The chance that Clive the basset will kill you is significantly less than the chance that Helen the cat will trip you and break your neck.

For example, your chance of dying in a mass shooting is around 1 in 110,154 (2016 stats). That’s not something that I want to completely disregard but it also isn’t something that I want to shape my life around. To give you some comparisons that chance is close the same chance that you will die from a dog attach (1 in 112,400) or legal execution (1 in 119,012) but more likely than being killed by lightning (1 in 161,856). Whereas much more likely means of death include, obviously, hearts disease (1 in 6), cancer (1 in 7), and motor vehicle accident (1 in 103) but also death by fall ((1 in 114), drowning (1 in 1,117), fire/smoke (1 in 1,474), and death by hornet, wasp, or bee sting (1 in 46,045). I am much more concerned about tripping on one of the cats and falling to my death than I am of Clive the Basset turning vicious and killing me. Both could happen but one is definitely more probable.

I’m not sure about you but I don’t mess around with lightning, I’m not going to go running around in a lightning storm holding a big metal pole, but I also don’t fear it to the point that it keeps me from doing my daily activities or even running while it rains.

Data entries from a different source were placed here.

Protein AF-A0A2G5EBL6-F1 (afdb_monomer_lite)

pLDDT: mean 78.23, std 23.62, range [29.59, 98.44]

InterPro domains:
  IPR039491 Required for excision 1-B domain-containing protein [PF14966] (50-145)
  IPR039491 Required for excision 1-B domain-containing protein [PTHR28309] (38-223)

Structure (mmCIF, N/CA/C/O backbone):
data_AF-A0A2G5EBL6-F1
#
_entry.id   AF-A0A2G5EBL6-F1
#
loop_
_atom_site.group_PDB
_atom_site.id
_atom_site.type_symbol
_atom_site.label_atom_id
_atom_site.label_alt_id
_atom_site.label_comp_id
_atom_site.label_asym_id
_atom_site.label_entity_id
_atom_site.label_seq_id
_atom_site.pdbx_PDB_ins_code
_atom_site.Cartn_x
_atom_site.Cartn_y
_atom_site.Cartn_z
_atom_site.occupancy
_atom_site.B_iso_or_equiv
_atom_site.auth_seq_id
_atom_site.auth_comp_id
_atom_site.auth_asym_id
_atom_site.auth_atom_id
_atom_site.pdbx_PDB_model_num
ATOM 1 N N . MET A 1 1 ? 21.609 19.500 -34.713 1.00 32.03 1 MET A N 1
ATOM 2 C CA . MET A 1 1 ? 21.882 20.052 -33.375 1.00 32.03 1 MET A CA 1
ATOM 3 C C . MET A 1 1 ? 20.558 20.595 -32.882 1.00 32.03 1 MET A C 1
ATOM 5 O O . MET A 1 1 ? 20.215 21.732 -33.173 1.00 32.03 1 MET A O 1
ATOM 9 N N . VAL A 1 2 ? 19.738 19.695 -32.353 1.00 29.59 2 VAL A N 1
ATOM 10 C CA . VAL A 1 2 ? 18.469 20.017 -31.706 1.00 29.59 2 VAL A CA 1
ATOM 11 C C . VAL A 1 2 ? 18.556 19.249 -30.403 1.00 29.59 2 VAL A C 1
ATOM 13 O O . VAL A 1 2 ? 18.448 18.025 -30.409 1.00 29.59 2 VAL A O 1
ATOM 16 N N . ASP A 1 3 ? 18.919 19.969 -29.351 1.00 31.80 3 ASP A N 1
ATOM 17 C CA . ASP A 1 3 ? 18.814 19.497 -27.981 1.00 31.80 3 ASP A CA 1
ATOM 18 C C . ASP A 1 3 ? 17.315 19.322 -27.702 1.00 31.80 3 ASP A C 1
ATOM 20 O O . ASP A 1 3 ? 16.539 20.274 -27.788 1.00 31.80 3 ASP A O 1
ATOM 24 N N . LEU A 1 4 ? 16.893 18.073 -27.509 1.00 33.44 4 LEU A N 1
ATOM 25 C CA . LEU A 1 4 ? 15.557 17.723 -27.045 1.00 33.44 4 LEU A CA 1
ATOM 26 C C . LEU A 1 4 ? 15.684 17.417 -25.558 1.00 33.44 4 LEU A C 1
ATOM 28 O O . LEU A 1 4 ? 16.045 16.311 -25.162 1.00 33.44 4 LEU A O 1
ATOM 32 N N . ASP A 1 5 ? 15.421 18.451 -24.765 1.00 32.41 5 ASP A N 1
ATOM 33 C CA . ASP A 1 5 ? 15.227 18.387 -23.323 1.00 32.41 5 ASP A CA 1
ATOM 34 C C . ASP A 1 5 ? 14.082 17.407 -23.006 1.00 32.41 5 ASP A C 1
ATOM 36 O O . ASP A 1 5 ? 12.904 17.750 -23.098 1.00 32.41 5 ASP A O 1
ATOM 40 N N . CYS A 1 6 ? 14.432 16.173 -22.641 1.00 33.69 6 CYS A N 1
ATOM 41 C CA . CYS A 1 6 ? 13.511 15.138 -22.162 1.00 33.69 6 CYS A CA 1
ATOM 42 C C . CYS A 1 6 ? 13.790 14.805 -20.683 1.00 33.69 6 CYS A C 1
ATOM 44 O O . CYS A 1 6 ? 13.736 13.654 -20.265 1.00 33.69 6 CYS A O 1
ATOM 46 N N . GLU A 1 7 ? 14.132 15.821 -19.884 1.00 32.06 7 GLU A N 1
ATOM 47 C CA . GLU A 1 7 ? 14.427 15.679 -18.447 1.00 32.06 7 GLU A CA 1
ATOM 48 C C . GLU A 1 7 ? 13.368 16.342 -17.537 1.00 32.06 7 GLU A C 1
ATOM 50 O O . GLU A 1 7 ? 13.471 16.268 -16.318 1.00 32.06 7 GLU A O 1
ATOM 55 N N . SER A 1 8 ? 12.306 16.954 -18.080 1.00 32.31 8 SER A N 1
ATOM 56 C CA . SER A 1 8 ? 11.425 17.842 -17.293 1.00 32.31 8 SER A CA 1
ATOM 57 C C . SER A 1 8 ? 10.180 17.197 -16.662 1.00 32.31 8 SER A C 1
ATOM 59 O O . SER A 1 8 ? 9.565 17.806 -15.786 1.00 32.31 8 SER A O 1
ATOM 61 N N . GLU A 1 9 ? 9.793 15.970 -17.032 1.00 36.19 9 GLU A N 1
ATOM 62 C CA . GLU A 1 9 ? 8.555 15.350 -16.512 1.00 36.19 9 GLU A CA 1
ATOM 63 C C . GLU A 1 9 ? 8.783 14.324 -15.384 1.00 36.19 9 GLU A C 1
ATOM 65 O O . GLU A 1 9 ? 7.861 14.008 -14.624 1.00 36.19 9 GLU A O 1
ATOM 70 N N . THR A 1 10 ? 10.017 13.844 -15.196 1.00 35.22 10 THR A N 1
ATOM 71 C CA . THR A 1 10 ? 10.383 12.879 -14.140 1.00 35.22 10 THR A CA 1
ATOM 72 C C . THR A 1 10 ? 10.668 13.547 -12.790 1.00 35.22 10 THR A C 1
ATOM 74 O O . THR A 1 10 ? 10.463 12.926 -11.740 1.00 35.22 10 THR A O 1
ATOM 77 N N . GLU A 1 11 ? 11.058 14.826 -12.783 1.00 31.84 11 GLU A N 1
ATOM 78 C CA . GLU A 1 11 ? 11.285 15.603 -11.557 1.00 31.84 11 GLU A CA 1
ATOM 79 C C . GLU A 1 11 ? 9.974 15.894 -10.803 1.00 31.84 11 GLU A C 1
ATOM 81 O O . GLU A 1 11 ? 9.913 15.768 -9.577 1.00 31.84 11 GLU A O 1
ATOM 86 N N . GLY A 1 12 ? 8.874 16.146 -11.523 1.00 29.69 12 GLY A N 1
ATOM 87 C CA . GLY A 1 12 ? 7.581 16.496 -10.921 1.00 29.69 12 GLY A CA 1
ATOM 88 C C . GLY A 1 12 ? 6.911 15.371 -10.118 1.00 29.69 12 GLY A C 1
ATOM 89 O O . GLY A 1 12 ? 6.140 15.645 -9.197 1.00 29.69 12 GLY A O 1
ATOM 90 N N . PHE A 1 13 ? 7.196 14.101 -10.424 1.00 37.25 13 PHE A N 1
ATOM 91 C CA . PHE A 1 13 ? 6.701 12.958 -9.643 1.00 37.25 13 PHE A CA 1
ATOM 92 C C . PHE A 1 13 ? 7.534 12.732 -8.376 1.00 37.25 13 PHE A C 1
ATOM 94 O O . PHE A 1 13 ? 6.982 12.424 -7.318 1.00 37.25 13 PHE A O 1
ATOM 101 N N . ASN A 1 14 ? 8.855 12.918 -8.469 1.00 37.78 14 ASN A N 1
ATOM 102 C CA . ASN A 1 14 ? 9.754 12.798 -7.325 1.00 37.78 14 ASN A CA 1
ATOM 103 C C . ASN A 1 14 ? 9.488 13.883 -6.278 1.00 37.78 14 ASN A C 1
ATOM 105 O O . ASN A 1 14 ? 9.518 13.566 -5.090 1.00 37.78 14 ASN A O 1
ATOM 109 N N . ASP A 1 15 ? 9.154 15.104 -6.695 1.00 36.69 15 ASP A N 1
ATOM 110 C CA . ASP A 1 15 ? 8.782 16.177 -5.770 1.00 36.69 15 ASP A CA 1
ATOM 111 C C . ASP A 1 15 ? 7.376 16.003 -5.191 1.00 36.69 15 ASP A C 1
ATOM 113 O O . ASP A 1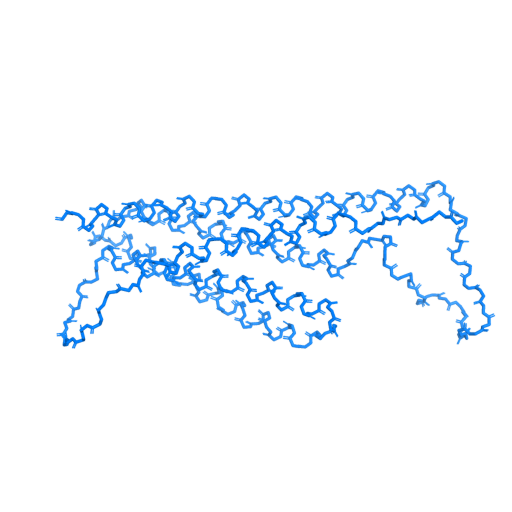 15 ? 7.194 16.169 -3.988 1.00 36.69 15 ASP A O 1
ATOM 117 N N . LYS A 1 16 ? 6.389 15.550 -5.975 1.00 40.94 16 LYS A N 1
ATOM 118 C CA . LYS A 1 16 ? 5.036 15.302 -5.441 1.00 40.94 16 LYS A CA 1
ATOM 119 C C . LYS A 1 16 ? 4.993 14.187 -4.400 1.00 40.94 16 LYS A C 1
ATOM 121 O O . LYS A 1 16 ? 4.231 14.306 -3.446 1.00 40.94 16 LYS A O 1
ATOM 126 N N . LEU A 1 17 ? 5.813 13.142 -4.557 1.00 38.59 17 LEU A N 1
ATOM 127 C CA . LEU A 1 17 ? 5.911 12.062 -3.573 1.00 38.59 17 LEU A CA 1
ATOM 128 C C . LEU A 1 17 ? 6.700 12.478 -2.321 1.00 38.59 17 LEU A C 1
ATOM 130 O O . LEU A 1 17 ? 6.354 12.036 -1.234 1.00 38.59 17 LEU A O 1
ATOM 134 N N . LYS A 1 18 ? 7.734 13.326 -2.463 1.00 37.56 18 LYS A N 1
ATOM 135 C CA . LYS A 1 18 ? 8.467 13.908 -1.321 1.00 37.56 18 LYS A CA 1
ATOM 136 C C . LYS A 1 18 ? 7.550 14.770 -0.451 1.00 37.56 18 LYS A C 1
ATOM 138 O O . LYS A 1 18 ? 7.557 14.605 0.764 1.00 37.56 18 LYS A O 1
ATOM 143 N N . ILE A 1 19 ? 6.729 15.618 -1.081 1.00 39.03 19 ILE A N 1
ATOM 144 C CA . ILE A 1 19 ? 5.806 16.530 -0.389 1.00 39.03 19 ILE A CA 1
ATOM 145 C C . ILE A 1 19 ? 4.774 15.746 0.441 1.00 39.03 19 ILE A C 1
ATOM 147 O O . ILE A 1 19 ? 4.537 16.091 1.589 1.00 39.03 19 ILE A O 1
ATOM 151 N N . THR A 1 20 ? 4.227 14.632 -0.068 1.00 41.66 20 THR A N 1
ATOM 152 C CA . THR A 1 20 ? 3.193 13.870 0.669 1.00 41.66 20 THR A CA 1
ATOM 153 C C . THR A 1 20 ? 3.734 12.960 1.773 1.00 41.66 20 THR A C 1
ATOM 155 O O . THR A 1 20 ? 2.992 12.638 2.694 1.00 41.66 20 THR A O 1
ATOM 158 N N . THR A 1 21 ? 4.989 12.503 1.705 1.00 48.50 21 THR A N 1
ATOM 159 C CA . THR A 1 21 ? 5.541 11.612 2.743 1.00 48.50 21 THR A CA 1
ATOM 160 C C . THR A 1 21 ? 6.235 12.357 3.876 1.00 48.50 21 THR A C 1
ATOM 162 O O . THR A 1 21 ? 6.143 11.911 5.010 1.00 48.50 21 THR A O 1
ATOM 165 N N . GLU A 1 22 ? 6.927 13.469 3.612 1.00 42.47 22 GLU A N 1
ATOM 166 C CA . GLU A 1 22 ? 7.683 14.178 4.659 1.00 42.47 22 GLU A CA 1
ATOM 167 C C . GLU A 1 22 ? 6.810 15.108 5.517 1.00 42.47 22 GLU A C 1
ATOM 169 O O . GLU A 1 22 ? 7.085 15.252 6.709 1.00 42.47 22 GLU A O 1
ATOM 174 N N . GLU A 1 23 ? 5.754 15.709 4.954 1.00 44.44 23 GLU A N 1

So all I am saying is try to let the facts reassure you that you don’t have to live in fear. As horrific as terrorist acts like mass shootings are our chance of being involved in one isn’t very great. Fear is usually what terrorist are hoping for. Be smart enough to know what to do if you are ever, God for bid, in one but don’t live in fear of something that you will probably never personally experience. So you don’t have to respond in fear of crowds and fear of every stranger because you most probably won’t ever be in an active shooter situation. You don’t have to walk around like you are in an active war zone or always sit with you back to the wall in an hyper-aware mindset even when you are out to dinner. You don’t have to live in fear and in my opinion if you are a Christian you shouldn’t live in fear.

I think understanding unreasonable fears is incredibly important for those of us who profess Jesus as Lord because first we were not given a spirit of fear (2 Timothy 1:7) , and second unreasonable fears often keep us from doing the things that Jesus calls us to do such as caring for the foreigners in our midst. For example, consider the Ebola scare of 2014 (I wrote about the church and Ebola here). Remember the fear that was associated with helping people and countries sufferings from Ebola? Many people who claimed to be Christians responded in great fear rather than great love over a crisis that never really ended up affecting us very much. There was a great deal of sound and fury, but in the end nothing really for us to fear. Still that fear led some Christians to act in very unChristian manners toward those in need. When we respond in love instead of fear we tend to do great things. Again fear paralyzes us, love mobilizes us.

Try to listen to the voices of love rather than fear. I think it leads to a more God honoring life.